From a practical point of view, this is not a big problem. Say researchers conduct 4 small pilot studies with low power. They publish these pilot results when they produce a significant result, but do not report them when they do not. Then they conduct a more powerful study that is more likely to produce a significant result. Omitting the small pilot studies with non-significant results does not distort the literature. The real problem remains that the larger more powerful study is not reported if it also does not produce a significant result. This is revealed by the ERR. In real datasets, these patterns are rare and most z-curves show a mode (peak) at 1.96 rather than at 4.

3. Transformation with (Unconditional) Power

The new transformation using unconditional power works better because it does a better transformation for large t-values. The key problem that remains is that moderate ERRs in the 50-70% range are underestimated, but most true EDRs over 50% are estimated to be over 50%, and those below 50% are estimated to be below 50%. The transformation is used when most studies have larger sample sizes. So, the bias seen here is reduced by the percentage of studies with small sample sizes.

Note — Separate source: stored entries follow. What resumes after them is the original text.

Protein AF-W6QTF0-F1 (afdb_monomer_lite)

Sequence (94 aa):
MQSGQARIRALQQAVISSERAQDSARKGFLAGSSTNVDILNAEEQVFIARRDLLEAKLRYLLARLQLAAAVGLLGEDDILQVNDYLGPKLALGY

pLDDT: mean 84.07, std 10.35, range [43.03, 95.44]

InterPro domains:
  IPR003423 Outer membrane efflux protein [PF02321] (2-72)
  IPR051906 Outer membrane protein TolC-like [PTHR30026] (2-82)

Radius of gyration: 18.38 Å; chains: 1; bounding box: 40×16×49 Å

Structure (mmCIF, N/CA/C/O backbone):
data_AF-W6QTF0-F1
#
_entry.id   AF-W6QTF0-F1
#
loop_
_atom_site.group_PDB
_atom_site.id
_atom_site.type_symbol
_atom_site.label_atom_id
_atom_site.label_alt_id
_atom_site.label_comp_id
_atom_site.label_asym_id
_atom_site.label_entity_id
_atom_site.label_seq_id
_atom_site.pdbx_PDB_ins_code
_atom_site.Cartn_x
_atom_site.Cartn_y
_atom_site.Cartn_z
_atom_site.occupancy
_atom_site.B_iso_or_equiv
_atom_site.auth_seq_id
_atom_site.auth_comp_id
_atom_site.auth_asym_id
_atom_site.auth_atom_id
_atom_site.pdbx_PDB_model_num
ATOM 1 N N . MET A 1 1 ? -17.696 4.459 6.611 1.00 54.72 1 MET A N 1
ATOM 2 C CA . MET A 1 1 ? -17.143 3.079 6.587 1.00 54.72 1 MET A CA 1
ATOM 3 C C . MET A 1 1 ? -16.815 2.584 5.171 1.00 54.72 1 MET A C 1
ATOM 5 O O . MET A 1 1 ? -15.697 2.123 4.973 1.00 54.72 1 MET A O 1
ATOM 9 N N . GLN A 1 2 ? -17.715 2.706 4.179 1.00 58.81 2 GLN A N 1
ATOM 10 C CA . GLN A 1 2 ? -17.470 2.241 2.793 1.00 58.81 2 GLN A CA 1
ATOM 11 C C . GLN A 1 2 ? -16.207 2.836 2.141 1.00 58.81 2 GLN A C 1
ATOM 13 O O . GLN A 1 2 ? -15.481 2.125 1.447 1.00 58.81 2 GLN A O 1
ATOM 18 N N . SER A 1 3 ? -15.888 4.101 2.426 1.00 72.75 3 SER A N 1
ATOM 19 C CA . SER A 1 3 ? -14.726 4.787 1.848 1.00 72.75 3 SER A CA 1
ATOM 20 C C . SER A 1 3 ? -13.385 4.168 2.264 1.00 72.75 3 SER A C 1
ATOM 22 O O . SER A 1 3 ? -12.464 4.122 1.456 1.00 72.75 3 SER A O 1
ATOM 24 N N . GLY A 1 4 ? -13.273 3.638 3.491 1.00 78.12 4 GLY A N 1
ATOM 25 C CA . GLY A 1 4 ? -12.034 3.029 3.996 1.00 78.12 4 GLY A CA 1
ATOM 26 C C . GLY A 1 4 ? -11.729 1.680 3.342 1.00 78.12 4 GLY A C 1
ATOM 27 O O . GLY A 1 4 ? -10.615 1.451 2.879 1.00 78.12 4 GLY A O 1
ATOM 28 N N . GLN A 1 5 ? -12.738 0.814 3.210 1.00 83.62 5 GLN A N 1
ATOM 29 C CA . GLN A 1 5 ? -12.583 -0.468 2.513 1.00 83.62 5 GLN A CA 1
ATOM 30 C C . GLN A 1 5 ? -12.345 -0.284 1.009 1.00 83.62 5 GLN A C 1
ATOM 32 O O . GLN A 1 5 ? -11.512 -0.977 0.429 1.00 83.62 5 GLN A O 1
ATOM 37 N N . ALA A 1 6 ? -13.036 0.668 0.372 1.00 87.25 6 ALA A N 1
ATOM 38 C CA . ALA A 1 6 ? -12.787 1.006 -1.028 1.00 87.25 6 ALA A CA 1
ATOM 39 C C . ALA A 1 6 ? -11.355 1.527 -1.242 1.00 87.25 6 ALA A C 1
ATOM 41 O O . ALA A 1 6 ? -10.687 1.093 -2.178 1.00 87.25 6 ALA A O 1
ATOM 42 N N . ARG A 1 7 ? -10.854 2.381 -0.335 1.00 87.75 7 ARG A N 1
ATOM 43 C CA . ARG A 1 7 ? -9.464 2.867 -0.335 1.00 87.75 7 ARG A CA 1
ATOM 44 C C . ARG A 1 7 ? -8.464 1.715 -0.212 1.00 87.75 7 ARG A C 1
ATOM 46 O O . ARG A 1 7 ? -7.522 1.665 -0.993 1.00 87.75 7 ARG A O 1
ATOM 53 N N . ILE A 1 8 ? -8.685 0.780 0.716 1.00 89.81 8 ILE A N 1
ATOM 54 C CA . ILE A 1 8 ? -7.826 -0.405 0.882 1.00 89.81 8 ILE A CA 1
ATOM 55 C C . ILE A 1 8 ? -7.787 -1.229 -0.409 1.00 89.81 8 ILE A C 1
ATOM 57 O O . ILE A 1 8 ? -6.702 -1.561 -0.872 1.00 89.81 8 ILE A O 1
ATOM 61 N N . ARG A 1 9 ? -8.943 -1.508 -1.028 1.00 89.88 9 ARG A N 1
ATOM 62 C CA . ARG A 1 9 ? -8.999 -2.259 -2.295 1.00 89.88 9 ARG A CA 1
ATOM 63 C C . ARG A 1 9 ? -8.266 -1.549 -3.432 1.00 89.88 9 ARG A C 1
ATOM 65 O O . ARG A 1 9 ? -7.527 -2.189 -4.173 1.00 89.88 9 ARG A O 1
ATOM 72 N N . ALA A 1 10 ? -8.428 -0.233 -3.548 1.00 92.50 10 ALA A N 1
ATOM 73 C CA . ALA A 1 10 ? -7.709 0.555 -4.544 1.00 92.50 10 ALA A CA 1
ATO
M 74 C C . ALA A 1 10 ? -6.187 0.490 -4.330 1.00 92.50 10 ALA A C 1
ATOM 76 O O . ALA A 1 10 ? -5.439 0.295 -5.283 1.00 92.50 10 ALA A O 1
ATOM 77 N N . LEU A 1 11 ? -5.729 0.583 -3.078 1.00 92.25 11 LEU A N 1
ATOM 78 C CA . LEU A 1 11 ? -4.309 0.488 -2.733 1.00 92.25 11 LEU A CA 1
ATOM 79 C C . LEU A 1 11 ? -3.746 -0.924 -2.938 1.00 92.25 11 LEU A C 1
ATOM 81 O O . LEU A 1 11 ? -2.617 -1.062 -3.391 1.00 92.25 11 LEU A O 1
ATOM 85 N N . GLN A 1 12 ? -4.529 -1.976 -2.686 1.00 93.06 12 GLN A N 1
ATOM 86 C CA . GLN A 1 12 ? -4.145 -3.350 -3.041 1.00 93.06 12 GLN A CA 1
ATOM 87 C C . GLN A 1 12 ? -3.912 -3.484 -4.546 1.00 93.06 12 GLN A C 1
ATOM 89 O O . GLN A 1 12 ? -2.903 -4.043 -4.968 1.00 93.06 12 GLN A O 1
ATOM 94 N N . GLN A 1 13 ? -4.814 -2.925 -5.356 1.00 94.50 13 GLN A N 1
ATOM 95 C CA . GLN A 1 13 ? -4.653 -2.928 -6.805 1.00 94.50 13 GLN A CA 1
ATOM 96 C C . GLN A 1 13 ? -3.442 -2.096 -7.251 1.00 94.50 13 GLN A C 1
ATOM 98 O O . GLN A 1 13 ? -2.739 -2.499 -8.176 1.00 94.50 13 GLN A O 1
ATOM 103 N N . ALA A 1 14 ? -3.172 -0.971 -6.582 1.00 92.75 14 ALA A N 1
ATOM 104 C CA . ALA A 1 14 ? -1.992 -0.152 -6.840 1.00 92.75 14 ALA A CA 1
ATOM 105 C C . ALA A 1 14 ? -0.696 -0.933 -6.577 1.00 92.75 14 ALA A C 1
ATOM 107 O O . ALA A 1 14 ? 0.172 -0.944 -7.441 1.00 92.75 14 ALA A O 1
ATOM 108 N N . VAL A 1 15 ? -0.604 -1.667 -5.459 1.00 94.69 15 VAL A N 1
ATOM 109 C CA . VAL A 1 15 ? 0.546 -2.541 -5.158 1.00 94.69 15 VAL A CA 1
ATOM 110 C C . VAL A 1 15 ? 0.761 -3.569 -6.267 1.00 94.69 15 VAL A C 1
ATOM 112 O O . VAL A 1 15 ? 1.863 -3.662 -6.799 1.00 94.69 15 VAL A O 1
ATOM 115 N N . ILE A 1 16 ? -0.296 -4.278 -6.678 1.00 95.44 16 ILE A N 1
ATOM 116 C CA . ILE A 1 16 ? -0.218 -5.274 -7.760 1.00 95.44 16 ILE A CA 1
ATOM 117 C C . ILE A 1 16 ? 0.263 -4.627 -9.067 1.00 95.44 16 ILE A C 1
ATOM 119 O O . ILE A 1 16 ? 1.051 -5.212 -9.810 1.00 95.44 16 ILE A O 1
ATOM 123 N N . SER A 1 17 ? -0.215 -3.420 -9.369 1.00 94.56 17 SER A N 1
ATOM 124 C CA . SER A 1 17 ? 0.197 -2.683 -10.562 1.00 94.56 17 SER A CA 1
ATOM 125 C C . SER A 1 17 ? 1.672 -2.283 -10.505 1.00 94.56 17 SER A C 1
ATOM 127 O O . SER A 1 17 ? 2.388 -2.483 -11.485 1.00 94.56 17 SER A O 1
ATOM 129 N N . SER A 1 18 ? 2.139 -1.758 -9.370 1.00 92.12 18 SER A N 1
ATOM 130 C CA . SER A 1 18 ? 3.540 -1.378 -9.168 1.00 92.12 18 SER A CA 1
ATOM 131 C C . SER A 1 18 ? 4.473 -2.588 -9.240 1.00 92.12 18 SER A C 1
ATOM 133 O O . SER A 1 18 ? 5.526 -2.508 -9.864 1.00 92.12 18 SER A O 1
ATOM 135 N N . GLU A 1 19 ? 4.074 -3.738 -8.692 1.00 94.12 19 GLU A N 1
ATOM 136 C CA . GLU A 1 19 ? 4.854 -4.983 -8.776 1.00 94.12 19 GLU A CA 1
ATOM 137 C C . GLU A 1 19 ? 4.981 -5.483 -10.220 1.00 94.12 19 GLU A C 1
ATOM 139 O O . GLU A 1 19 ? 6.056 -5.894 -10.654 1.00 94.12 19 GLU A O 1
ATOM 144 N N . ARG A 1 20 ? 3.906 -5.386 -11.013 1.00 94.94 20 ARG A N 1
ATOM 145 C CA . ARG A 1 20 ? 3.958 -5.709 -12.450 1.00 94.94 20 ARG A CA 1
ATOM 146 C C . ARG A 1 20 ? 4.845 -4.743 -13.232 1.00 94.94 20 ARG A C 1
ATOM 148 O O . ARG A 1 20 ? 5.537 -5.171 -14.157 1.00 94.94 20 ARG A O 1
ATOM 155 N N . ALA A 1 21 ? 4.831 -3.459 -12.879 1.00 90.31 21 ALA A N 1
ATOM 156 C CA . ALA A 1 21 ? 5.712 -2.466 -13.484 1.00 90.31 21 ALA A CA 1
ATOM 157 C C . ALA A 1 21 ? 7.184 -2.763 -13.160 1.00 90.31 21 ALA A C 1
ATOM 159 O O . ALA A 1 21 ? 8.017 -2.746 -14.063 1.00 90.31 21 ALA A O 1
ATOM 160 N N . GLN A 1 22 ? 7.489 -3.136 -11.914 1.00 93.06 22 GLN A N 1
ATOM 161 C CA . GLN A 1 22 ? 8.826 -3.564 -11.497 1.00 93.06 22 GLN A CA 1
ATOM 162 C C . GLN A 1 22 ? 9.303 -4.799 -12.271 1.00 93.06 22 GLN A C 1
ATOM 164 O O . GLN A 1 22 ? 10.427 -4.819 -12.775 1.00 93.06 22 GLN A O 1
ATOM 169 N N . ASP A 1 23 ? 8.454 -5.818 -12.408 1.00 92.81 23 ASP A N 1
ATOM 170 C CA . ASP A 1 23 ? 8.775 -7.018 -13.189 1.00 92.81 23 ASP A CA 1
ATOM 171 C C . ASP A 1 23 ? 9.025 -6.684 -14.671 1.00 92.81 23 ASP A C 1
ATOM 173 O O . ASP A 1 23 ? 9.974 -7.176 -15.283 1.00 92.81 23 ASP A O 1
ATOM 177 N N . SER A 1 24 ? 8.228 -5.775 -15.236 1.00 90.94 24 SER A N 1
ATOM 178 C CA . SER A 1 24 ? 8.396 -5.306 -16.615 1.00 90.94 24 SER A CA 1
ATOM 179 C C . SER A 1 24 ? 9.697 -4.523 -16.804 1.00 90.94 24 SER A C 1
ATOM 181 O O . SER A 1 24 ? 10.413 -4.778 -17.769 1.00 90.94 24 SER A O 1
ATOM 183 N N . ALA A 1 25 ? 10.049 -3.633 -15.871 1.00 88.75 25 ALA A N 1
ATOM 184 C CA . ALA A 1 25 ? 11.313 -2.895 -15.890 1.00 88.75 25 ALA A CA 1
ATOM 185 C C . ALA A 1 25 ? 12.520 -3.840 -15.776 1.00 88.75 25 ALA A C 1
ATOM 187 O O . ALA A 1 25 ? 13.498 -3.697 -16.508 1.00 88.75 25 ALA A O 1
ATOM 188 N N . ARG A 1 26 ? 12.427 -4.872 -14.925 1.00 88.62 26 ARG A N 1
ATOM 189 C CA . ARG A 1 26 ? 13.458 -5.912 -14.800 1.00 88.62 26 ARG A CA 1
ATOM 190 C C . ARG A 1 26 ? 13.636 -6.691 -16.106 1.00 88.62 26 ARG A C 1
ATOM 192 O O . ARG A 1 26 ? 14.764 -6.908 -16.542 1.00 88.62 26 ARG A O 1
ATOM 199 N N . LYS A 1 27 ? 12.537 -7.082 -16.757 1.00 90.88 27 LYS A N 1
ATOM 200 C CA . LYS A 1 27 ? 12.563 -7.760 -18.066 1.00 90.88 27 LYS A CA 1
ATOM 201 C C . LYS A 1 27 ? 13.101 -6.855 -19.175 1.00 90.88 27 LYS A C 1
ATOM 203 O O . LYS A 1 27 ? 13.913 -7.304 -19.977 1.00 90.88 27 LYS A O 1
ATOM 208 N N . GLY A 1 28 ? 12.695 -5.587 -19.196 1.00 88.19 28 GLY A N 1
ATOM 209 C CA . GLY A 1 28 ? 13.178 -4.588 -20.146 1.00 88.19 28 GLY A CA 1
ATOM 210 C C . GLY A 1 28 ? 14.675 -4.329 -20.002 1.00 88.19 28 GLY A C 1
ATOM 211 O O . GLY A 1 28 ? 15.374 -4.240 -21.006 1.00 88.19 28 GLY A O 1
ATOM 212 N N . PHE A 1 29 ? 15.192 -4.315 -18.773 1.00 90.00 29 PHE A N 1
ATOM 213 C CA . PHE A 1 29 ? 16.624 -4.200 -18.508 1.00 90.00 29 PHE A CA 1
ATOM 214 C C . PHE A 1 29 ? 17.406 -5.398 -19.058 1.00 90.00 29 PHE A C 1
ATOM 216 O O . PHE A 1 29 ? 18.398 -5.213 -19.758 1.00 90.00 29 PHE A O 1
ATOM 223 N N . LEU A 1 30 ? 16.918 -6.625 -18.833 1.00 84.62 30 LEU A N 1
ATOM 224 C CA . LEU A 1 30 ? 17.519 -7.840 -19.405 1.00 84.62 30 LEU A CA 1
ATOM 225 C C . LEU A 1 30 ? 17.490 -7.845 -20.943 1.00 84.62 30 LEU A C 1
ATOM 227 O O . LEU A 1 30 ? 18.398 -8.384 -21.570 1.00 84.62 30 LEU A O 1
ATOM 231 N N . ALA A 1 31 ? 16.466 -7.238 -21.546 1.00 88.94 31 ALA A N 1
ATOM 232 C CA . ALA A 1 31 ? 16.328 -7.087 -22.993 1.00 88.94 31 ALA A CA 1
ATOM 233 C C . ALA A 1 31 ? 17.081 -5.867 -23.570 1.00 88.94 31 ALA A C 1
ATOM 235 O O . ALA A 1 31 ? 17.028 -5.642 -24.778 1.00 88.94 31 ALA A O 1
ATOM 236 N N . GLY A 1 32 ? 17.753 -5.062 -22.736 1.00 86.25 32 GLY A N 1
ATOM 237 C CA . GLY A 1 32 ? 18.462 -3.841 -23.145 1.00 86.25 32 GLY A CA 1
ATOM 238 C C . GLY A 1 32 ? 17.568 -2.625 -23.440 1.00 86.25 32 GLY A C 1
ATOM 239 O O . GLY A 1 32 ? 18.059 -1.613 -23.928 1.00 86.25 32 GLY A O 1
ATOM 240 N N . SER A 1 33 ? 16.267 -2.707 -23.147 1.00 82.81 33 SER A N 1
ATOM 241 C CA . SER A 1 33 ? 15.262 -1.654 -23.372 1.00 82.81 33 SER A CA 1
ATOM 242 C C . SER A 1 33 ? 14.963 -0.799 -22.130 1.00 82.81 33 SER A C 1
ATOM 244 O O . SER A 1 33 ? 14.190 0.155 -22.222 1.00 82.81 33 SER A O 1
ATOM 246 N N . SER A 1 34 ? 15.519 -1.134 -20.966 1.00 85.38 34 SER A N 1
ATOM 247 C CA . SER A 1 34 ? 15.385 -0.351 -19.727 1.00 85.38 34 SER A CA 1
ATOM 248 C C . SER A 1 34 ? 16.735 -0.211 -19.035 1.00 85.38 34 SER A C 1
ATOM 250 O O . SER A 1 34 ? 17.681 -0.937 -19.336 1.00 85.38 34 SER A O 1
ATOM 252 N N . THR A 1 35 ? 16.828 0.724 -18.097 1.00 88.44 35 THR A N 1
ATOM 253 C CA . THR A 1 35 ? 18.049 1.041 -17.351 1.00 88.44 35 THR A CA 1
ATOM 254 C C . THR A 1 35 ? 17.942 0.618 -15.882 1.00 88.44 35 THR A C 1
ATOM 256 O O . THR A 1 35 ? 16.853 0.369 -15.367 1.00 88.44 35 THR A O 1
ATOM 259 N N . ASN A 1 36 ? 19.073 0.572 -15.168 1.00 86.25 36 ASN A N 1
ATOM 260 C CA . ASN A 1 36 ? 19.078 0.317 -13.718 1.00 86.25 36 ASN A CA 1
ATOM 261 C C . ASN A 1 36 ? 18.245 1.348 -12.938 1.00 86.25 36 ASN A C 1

4. Analyzing t-values with t-curve

When all studies have small df, the new t-curve method can be used. The results for t-curve with t-values and z-values with z-curve are difficult to distinguish. There appears to be a bit more variability for really high values. Nevertheless, these results provide the first validation evidence for the use of t-curve. The good performance of t-curve is of course expected. All models work well when simulated data meet the assumptions of the model. Further validation research needs to examine how well t-curve works when small studies have different sample sizes. With really small df (df < 5) the method may not work well, but then, why not collect data from 3 more participants or just do a replication study with twice the sample size (N = 10)? (LOL).

Conclusion

Z-curve uses transformation to z-values to model sampling distributions of different statistical tests. This can introduce bias because sampling distributions of other tests differ from actual z-tests. Here I examined how much bias different transformations produce and presented a new transformation method that works better than the default method used in z-curve 1.0 and 2.0. I also showed that data from small samples can be better analyzed using actual t-distributions and demonstrated the performance of the new t-curve option. The results address concerns that z-curve estimates are not trustworthy because each test has a different sampling distribution. This broad criticism is not valid because differences between t-distributions and the standard normal are trivial once we reach even modest sample sizes of N = 100. Even for sample sizes of 30, the transformation introduces only small bias for the ERR and EDR estimates are still useful. Users of z-curve need to be aware of the possibility of bias, but they can be confident that z-curve produces useful estimates of (unconditional) power that can be used to estimate expected discovery and replication rates.